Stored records
———

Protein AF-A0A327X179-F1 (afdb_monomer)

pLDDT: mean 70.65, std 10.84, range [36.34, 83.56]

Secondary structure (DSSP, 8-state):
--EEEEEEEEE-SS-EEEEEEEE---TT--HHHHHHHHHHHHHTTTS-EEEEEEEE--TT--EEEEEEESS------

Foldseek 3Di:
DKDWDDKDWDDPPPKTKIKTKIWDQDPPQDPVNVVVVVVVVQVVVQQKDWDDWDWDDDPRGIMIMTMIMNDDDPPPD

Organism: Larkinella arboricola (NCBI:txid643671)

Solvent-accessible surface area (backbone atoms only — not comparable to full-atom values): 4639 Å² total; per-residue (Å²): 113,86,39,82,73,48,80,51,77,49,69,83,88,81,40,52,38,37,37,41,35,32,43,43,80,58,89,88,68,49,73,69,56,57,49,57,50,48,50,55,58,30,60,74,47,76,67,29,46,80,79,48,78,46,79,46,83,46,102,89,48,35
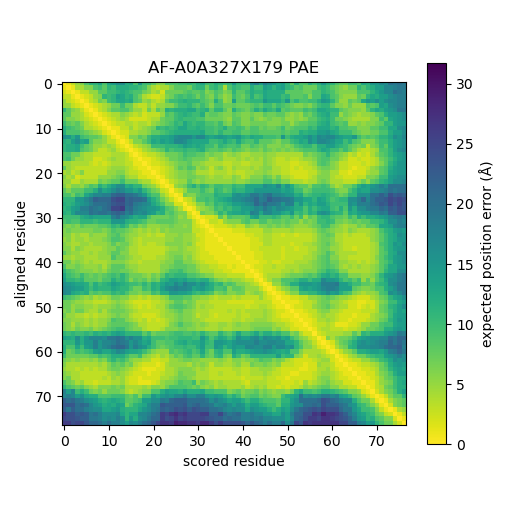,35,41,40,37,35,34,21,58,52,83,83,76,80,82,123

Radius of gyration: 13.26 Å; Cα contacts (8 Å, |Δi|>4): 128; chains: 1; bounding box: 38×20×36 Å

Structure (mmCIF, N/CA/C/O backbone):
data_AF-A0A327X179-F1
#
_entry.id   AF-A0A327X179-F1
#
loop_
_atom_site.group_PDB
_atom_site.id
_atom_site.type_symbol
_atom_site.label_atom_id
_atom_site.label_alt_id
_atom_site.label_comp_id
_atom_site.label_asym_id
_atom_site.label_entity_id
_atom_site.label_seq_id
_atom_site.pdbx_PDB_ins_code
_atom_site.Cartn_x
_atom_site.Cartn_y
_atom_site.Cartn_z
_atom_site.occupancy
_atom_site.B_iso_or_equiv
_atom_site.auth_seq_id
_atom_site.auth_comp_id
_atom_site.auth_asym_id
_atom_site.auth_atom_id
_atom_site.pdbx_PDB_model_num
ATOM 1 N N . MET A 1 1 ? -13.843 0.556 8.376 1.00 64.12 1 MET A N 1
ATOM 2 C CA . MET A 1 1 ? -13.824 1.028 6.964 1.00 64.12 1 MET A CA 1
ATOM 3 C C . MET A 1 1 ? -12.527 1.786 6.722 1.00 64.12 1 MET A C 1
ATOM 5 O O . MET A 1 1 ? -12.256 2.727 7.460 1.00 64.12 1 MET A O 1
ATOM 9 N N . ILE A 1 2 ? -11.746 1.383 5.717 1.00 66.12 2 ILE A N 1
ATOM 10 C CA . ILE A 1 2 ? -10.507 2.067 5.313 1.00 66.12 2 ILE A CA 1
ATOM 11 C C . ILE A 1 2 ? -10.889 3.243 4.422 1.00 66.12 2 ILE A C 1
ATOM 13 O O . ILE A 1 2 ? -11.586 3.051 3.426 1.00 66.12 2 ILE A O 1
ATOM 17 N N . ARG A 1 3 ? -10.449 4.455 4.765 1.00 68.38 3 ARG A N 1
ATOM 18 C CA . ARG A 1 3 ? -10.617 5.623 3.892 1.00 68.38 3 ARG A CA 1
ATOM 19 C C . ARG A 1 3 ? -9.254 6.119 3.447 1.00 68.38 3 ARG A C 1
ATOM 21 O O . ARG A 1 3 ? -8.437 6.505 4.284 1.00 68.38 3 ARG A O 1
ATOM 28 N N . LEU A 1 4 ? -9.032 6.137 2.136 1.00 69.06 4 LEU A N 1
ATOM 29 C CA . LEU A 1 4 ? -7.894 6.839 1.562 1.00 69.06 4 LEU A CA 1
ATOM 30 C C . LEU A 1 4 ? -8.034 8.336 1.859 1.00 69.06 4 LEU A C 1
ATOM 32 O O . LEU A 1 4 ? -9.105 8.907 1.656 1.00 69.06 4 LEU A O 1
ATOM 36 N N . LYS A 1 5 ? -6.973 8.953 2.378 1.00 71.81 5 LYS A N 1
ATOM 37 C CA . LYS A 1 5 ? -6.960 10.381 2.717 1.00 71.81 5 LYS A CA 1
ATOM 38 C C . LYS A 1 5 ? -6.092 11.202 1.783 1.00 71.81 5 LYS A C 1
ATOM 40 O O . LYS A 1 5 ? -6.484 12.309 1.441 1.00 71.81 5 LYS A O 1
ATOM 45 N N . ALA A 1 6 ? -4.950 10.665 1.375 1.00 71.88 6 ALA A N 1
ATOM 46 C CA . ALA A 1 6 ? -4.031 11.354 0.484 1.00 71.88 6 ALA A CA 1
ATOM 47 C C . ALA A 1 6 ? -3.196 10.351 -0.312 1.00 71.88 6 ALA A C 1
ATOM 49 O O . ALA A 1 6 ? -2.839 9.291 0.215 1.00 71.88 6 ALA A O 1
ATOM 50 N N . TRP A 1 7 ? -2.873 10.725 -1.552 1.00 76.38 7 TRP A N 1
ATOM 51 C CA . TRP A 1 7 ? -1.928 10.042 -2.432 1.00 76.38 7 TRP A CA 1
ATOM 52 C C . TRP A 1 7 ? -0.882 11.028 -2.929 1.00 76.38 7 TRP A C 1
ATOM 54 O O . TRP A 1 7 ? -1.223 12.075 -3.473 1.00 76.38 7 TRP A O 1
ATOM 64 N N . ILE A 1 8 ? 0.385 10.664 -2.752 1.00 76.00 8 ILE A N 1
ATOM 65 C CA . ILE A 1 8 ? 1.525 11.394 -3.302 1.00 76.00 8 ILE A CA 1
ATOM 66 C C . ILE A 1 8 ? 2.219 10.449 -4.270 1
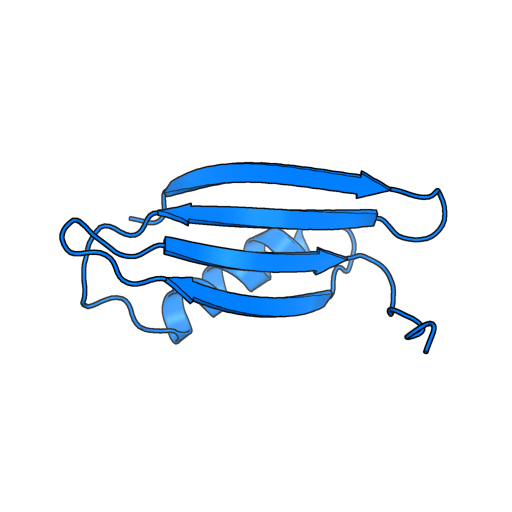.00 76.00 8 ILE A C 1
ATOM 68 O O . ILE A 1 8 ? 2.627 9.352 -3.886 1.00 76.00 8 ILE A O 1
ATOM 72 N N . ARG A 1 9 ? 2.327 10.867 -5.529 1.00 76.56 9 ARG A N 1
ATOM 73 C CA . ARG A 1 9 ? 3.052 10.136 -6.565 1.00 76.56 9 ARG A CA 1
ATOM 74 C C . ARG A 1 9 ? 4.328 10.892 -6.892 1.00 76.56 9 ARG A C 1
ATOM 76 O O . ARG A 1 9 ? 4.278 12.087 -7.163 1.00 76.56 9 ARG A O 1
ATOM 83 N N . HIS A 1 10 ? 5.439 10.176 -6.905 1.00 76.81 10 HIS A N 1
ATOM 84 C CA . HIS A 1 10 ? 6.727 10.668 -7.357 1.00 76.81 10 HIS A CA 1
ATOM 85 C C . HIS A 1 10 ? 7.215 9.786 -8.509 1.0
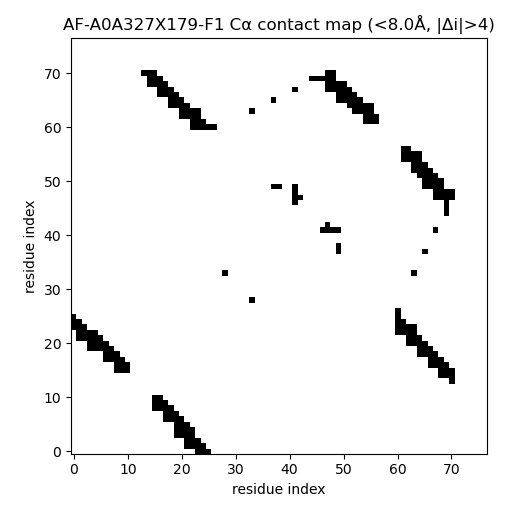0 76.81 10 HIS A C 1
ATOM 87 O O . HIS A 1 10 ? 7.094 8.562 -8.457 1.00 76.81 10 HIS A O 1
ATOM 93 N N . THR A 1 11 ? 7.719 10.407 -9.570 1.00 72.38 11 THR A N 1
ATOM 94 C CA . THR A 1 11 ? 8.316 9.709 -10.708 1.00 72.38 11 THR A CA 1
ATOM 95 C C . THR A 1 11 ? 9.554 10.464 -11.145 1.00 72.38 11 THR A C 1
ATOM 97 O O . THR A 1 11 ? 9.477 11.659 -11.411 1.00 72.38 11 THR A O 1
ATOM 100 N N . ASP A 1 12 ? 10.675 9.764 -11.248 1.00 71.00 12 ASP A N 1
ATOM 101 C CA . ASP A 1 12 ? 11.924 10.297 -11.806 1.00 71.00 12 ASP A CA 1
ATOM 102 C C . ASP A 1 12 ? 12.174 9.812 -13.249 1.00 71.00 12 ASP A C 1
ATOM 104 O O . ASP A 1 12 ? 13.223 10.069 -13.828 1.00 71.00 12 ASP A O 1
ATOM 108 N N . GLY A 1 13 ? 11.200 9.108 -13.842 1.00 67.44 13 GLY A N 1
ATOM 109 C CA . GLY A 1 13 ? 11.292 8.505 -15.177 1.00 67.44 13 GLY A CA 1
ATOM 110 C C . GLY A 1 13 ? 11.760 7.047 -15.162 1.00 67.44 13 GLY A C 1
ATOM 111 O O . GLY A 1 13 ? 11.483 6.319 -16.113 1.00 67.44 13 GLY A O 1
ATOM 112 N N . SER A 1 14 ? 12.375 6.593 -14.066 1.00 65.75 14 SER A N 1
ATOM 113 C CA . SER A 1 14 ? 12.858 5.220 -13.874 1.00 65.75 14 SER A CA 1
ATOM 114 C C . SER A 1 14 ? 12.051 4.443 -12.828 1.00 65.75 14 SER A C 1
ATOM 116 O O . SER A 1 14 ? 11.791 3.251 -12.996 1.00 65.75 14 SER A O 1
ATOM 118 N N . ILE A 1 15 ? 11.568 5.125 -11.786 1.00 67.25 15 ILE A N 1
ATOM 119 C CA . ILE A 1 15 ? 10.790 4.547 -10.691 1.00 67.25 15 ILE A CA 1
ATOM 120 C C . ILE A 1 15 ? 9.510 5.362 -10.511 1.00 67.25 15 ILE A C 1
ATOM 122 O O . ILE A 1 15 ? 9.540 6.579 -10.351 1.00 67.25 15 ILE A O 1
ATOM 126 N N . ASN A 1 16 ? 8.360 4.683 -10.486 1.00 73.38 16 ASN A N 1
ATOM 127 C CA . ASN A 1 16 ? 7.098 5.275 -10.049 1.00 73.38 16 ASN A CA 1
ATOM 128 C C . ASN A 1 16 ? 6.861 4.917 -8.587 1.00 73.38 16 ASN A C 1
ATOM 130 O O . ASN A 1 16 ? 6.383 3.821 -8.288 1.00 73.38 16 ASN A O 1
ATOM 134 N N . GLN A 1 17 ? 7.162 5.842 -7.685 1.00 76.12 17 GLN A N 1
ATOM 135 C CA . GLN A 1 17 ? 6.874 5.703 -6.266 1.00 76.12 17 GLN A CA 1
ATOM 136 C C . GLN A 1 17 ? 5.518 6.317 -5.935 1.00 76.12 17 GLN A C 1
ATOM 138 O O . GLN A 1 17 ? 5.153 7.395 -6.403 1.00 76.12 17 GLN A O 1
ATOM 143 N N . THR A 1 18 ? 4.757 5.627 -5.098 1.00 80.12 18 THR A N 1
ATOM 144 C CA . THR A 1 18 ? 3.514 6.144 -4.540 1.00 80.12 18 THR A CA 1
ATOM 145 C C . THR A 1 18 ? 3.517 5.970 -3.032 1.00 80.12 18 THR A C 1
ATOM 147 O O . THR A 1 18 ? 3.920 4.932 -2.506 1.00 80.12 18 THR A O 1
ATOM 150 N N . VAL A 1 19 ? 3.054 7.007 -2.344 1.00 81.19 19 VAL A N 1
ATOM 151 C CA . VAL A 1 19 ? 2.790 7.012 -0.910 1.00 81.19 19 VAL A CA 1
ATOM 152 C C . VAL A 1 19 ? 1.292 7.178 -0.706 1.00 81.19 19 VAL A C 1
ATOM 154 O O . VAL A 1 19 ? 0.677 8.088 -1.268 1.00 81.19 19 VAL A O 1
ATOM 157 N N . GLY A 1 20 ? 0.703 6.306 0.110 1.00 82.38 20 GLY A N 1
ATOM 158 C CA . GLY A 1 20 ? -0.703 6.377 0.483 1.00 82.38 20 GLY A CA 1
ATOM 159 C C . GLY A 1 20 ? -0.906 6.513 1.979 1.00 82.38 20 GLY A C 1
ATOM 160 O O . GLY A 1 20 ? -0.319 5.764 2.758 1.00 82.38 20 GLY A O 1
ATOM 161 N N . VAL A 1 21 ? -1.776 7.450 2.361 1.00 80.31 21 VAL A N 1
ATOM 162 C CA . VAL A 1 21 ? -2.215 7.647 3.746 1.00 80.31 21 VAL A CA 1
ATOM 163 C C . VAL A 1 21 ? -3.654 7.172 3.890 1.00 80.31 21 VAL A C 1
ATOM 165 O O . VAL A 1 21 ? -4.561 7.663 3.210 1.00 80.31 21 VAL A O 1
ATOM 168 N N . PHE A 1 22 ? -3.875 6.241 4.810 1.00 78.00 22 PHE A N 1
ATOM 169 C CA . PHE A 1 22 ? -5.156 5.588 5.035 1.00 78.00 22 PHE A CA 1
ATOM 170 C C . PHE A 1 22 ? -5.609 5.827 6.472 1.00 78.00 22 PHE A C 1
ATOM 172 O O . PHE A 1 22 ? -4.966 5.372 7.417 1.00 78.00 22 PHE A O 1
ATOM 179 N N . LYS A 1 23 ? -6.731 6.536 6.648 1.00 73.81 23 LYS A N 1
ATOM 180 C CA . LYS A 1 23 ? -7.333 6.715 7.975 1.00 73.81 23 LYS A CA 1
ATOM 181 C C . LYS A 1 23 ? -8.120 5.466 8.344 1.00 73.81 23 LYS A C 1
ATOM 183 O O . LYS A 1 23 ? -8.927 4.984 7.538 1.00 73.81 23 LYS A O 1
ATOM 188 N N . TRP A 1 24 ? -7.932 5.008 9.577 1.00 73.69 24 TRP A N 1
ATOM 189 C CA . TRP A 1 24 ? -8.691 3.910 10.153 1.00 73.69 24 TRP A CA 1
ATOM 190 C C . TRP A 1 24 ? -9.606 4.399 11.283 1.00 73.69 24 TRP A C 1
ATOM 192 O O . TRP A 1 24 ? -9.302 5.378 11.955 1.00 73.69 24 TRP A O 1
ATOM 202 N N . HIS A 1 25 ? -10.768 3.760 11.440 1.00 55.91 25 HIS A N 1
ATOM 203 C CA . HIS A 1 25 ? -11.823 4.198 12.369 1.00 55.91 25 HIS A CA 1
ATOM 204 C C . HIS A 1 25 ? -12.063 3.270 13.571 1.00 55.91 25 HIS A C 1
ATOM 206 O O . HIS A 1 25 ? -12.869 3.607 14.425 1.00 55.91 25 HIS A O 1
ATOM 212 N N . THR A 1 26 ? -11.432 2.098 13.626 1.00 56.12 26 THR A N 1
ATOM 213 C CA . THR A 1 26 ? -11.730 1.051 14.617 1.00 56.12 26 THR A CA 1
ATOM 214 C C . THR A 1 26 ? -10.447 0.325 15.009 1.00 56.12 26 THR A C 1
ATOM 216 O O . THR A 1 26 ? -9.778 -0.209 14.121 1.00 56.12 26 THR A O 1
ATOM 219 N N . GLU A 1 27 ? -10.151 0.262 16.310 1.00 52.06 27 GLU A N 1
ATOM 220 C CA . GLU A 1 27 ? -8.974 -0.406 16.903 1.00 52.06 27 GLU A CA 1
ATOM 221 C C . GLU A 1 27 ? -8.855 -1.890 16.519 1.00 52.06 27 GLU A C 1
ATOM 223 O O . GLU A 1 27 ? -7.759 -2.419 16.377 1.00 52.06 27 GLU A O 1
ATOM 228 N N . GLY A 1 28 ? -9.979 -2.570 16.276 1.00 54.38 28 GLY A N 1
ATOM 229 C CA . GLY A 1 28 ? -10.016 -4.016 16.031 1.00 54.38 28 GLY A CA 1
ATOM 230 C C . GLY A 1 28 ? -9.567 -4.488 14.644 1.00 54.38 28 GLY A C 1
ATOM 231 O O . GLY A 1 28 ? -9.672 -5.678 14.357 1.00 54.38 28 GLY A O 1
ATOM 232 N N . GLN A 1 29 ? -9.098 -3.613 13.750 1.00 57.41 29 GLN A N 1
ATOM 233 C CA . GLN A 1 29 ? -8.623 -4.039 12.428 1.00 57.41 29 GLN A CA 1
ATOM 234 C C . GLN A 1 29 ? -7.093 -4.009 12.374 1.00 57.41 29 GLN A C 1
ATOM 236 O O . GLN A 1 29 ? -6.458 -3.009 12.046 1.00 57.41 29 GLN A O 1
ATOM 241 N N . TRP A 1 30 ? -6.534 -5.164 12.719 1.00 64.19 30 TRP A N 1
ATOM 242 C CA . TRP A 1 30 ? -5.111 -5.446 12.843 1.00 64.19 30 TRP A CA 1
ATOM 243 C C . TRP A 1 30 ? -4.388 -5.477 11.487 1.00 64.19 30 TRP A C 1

———

* [Exercise directions]
Your answer should be the exact lines above from the one containing "ATOM 84 C CA" through the one containing "ATOM 104 O O", with both end lines kept and the pictures removed, please.

* [Exercise result]
ATOM 84 C CA . HIS A 1 10 ? 6.727 10.668 -7.357 1.00 76.81 10 HIS A CA 1
ATOM 85 C C . HIS A 1 10 ? 7.215 9.786 -8.509 1.0
0 76.81 10 HIS A C 1
ATOM 87 O O . HIS A 1 10 ? 7.094 8.562 -8.457 1.00 76.81 10 HIS A O 1
ATOM 93 N N . THR A 1 11 ? 7.719 10.407 -9.570 1.00 72.38 11 THR A N 1
ATOM 94 C CA . THR A 1 11 ? 8.316 9.709 -10.708 1.00 72.38 11 THR A CA 1
ATOM 95 C C . THR A 1 11 ? 9.554 10.464 -11.145 1.00 72.38 11 THR A C 1
ATOM 97 O O . THR A 1 11 ? 9.477 11.659 -11.411 1.00 72.38 11 THR A O 1
ATOM 100 N N . ASP A 1 12 ? 10.675 9.764 -11.248 1.00 71.00 12 ASP A N 1
ATOM 101 C CA . ASP A 1 12 ? 11.924 10.297 -11.806 1.00 71.00 12 ASP A CA 1
ATOM 102 C C . ASP A 1 12 ? 12.174 9.812 -13.249 1.00 71.00 12 ASP A C 1
ATOM 104 O O . ASP A 1 12 ? 13.223 10.069 -13.828 1.00 71.00 12 ASP A O 1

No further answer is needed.